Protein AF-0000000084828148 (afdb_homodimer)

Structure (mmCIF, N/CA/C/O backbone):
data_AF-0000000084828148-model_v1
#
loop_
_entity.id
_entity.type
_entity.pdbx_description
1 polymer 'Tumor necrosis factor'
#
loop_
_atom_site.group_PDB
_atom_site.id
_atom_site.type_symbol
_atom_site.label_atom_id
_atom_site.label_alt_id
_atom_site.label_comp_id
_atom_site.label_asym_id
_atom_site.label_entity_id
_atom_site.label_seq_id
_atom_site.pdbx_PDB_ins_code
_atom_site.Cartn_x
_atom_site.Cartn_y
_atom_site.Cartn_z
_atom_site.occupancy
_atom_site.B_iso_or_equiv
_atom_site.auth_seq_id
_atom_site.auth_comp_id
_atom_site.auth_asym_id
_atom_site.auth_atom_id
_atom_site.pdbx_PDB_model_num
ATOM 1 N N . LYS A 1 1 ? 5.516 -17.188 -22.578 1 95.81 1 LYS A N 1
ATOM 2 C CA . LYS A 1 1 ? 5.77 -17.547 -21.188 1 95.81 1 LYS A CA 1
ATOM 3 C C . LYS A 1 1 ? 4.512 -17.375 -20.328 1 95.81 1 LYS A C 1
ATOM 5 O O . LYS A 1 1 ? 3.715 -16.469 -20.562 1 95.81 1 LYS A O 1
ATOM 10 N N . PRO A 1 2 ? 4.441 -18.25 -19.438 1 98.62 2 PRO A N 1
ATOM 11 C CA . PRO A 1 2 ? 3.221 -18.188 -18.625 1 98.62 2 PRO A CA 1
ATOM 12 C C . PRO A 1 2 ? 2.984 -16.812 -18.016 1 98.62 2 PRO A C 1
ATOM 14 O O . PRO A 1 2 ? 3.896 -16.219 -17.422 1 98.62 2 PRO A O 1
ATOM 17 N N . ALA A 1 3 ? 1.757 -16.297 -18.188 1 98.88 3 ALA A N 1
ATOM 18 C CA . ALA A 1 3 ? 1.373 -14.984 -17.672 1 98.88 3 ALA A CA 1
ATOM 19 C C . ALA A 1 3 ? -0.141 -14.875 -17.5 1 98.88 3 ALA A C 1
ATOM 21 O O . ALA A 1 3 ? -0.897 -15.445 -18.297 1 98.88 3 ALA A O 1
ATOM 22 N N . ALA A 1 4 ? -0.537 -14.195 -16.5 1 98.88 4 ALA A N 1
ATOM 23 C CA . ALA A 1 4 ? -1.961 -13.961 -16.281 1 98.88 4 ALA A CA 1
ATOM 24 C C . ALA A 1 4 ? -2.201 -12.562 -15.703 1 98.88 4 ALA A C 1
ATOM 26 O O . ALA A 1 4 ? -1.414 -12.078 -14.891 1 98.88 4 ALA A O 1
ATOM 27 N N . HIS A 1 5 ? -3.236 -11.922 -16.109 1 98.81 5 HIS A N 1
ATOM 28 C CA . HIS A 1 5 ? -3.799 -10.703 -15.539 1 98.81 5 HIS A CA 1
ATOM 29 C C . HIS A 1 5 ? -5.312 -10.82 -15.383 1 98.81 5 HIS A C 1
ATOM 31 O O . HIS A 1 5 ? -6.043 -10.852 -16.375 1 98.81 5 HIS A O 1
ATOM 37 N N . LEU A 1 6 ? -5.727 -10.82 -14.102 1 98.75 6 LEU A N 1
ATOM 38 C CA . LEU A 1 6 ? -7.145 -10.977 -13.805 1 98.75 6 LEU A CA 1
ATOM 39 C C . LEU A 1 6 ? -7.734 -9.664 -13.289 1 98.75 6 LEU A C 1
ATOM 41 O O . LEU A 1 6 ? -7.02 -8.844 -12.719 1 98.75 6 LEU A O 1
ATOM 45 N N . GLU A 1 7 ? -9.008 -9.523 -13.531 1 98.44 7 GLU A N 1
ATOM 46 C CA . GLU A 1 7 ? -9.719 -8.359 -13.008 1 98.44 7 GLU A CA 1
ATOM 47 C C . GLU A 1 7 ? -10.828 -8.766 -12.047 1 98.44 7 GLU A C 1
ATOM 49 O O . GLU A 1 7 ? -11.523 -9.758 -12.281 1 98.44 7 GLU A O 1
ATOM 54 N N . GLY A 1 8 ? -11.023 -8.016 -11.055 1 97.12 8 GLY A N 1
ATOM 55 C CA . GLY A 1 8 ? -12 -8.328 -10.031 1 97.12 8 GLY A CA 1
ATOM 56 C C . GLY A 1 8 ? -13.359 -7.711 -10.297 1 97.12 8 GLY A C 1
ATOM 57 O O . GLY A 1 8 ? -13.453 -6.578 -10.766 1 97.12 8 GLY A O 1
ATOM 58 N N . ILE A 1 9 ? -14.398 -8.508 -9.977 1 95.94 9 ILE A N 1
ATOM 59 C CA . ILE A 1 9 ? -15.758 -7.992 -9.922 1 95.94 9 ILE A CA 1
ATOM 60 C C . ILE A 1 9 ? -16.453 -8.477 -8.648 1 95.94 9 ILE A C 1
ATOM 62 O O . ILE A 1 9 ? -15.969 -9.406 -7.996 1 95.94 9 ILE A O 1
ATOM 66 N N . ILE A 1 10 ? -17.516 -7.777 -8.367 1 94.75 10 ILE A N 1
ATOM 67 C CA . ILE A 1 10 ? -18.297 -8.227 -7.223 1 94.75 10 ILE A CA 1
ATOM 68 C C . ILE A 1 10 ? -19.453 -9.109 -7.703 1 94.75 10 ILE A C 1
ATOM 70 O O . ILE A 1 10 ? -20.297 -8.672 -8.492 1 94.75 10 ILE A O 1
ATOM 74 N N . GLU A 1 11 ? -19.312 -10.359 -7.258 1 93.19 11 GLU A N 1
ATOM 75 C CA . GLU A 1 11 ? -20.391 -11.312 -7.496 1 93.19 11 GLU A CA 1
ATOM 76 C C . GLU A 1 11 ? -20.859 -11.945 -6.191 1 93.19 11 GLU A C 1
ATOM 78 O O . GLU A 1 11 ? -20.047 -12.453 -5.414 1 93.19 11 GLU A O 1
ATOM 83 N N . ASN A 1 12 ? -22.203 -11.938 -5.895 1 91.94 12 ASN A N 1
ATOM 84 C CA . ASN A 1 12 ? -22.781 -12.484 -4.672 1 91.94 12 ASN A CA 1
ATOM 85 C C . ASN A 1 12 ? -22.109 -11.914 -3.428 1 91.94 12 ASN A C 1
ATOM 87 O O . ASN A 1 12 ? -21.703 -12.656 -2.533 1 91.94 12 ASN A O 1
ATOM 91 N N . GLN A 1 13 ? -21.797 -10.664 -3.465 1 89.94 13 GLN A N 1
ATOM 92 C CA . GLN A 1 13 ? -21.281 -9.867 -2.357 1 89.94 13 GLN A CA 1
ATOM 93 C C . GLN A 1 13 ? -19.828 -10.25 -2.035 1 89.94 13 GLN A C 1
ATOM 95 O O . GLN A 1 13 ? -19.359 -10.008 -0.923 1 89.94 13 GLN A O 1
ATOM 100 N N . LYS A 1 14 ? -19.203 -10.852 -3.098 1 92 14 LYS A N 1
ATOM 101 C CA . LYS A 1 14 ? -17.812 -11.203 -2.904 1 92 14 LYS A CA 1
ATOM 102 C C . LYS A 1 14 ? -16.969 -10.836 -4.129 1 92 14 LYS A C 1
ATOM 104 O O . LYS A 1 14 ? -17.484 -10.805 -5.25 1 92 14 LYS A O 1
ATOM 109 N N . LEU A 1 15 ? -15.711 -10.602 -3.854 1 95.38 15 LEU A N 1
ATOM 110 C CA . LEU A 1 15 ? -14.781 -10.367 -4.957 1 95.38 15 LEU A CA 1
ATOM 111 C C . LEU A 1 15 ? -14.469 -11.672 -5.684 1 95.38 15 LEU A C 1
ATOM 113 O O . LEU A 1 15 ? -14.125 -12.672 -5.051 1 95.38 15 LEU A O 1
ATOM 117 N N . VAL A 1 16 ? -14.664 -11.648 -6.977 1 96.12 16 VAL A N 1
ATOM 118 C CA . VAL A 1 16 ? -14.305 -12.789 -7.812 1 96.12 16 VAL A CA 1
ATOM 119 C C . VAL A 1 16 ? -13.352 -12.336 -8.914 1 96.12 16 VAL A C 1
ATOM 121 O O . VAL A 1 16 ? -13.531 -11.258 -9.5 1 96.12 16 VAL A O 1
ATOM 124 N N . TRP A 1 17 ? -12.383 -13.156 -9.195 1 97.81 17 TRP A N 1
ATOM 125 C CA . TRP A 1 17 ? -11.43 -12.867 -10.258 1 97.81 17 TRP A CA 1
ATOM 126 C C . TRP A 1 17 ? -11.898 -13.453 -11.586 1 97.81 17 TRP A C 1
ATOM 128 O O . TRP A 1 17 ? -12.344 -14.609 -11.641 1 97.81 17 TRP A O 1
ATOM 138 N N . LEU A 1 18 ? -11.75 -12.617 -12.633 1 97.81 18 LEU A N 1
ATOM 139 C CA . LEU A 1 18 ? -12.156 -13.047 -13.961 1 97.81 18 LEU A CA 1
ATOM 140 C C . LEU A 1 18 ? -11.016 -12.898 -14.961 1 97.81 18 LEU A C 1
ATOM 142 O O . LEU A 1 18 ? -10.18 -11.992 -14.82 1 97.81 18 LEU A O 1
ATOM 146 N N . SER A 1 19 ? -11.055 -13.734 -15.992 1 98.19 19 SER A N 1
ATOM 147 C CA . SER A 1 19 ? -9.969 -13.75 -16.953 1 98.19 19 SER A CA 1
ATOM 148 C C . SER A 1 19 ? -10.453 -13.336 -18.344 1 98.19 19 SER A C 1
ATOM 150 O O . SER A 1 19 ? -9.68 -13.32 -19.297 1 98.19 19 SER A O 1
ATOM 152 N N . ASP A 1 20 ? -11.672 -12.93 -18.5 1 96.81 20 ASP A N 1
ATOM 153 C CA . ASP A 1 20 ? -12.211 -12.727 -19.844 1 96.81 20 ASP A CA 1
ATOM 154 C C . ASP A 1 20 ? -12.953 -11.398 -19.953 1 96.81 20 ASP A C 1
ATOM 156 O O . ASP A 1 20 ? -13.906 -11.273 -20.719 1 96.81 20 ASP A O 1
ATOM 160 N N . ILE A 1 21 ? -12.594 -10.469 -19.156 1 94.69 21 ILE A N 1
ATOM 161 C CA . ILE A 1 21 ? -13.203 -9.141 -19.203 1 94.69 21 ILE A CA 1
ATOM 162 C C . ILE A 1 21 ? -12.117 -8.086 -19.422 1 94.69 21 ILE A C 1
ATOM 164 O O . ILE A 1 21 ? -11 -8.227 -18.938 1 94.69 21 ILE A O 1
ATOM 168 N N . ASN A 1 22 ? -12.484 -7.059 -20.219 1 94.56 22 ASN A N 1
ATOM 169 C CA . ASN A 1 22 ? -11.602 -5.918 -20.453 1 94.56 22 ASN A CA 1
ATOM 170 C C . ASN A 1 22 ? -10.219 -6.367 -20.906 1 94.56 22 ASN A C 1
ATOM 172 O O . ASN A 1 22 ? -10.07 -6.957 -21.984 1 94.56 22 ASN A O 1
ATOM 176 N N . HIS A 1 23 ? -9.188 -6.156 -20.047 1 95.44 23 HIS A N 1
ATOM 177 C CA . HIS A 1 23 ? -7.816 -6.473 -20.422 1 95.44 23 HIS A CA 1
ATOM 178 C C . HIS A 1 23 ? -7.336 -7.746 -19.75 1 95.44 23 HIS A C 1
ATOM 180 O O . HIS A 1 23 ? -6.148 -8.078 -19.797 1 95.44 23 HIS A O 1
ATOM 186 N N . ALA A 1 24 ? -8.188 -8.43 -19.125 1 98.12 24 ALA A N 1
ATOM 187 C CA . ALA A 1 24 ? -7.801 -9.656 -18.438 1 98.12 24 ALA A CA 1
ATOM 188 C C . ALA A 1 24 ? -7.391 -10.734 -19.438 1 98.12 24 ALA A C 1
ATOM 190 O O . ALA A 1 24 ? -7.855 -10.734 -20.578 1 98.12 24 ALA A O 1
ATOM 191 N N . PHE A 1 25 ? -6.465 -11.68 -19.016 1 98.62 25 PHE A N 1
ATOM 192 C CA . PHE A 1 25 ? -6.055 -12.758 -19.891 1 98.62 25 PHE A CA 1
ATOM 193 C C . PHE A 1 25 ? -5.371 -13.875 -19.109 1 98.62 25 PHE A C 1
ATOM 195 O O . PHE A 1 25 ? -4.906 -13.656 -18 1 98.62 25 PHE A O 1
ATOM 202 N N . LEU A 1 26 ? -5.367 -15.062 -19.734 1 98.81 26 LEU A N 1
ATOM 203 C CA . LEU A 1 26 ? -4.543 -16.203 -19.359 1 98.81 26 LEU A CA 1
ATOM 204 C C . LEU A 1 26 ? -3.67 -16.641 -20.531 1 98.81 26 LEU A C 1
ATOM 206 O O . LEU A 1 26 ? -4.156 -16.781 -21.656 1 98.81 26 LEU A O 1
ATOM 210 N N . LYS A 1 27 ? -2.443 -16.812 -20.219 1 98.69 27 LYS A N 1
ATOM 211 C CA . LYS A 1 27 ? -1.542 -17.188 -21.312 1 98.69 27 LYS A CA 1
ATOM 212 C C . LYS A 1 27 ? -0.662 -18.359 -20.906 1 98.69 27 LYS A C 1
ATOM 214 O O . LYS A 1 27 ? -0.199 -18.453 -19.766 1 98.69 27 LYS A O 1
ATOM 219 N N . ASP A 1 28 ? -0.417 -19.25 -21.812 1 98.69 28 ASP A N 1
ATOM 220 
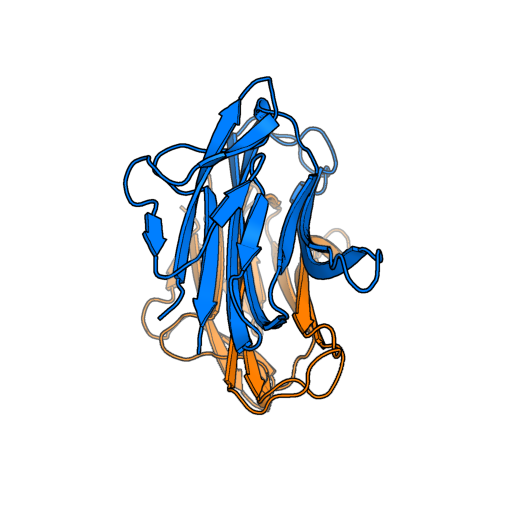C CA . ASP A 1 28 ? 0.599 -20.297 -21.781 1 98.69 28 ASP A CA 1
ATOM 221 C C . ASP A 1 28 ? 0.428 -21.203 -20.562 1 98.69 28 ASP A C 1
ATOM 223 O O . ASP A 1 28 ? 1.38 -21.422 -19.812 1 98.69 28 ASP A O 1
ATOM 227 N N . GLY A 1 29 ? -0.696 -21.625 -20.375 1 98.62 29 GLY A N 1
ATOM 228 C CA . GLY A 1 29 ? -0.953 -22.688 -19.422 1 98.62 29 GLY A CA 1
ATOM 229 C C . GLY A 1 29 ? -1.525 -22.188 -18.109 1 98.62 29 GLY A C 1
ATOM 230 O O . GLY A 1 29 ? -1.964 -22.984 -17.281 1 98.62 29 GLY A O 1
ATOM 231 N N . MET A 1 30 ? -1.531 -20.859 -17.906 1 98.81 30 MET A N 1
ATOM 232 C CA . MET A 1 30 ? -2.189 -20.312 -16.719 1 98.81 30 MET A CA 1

· · · · ·

**What you should do**
What you return must be the lines above that run from the line with "ATOM 18 C CA" to the line with "ATOM 68 C C", inclusive, each copied exactly.

**Response**
ATOM 18 C CA . ALA A 1 3 ? 1.373 -14.984 -17.672 1 98.88 3 ALA A CA 1
ATOM 19 C C . ALA A 1 3 ? -0.141 -14.875 -17.5 1 98.88 3 ALA A C 1
ATOM 21 O O . ALA A 1 3 ? -0.897 -15.445 -18.297 1 98.88 3 ALA A O 1
ATOM 22 N N . ALA A 1 4 ? -0.537 -14.195 -16.5 1 98.88 4 ALA A N 1
ATOM 23 C CA . ALA A 1 4 ? -1.961 -13.961 -16.281 1 98.88 4 ALA A CA 1
ATOM 24 C C . ALA A 1 4 ? -2.201 -12.562 -15.703 1 98.88 4 ALA A C 1
ATOM 26 O O . ALA A 1 4 ? -1.414 -12.078 -14.891 1 98.88 4 ALA A O 1
ATOM 27 N N . HIS A 1 5 ? -3.236 -11.922 -16.109 1 98.81 5 HIS A N 1
ATOM 28 C CA . HIS A 1 5 ? -3.799 -10.703 -15.539 1 98.81 5 HIS A CA 1
ATOM 29 C C . HIS A 1 5 ? -5.312 -10.82 -15.383 1 98.81 5 HIS A C 1
ATOM 31 O O . HIS A 1 5 ? -6.043 -10.852 -16.375 1 98.81 5 HIS A O 1
ATOM 37 N N . LEU A 1 6 ? -5.727 -10.82 -14.102 1 98.75 6 LEU A N 1
ATOM 38 C CA . LEU A 1 6 ? -7.145 -10.977 -13.805 1 98.75 6 LEU A CA 1
ATOM 39 C C . LEU A 1 6 ? -7.734 -9.664 -13.289 1 98.75 6 LEU A C 1
ATOM 41 O O . LEU A 1 6 ? -7.02 -8.844 -12.719 1 98.75 6 LEU A O 1
ATOM 45 N N . GLU A 1 7 ? -9.008 -9.523 -13.531 1 98.44 7 GLU A N 1
ATOM 46 C CA . GLU A 1 7 ? -9.719 -8.359 -13.008 1 98.44 7 GLU A CA 1
ATOM 47 C C . GLU A 1 7 ? -10.828 -8.766 -12.047 1 98.44 7 GLU A C 1
ATOM 49 O O . GLU A 1 7 ? -11.523 -9.758 -12.281 1 98.44 7 GLU A O 1
ATOM 54 N N . GLY A 1 8 ? -11.023 -8.016 -11.055 1 97.12 8 GLY A N 1
ATOM 55 C CA . GLY A 1 8 ? -12 -8.328 -10.031 1 97.12 8 GLY A CA 1
ATOM 56 C C . GLY A 1 8 ? -13.359 -7.711 -10.297 1 97.12 8 GLY A C 1
ATOM 57 O O . GLY A 1 8 ? -13.453 -6.578 -10.766 1 97.12 8 GLY A O 1
ATOM 58 N N . ILE A 1 9 ? -14.398 -8.508 -9.977 1 95.94 9 ILE A N 1
ATOM 59 C CA . ILE A 1 9 ? -15.758 -7.992 -9.922 1 95.94 9 ILE A CA 1
ATOM 60 C C . ILE A 1 9 ? -16.453 -8.477 -8.648 1 95.94 9 ILE A C 1
ATOM 62 O O . ILE A 1 9 ? -15.969 -9.406 -7.996 1 95.94 9 ILE A O 1
ATOM 66 N N . ILE A 1 10 ? -17.516 -7.777 -8.367 1 94.75 10 ILE A N 1
ATOM 67 C CA . ILE A 1 10 ? -18.297 -8.227 -7.223 1 94.75 10 ILE A CA 1
ATOM 68 C C . ILE A 1 10 ? -19.453 -9.109 -7.703 1 94.75 10 ILE A C 1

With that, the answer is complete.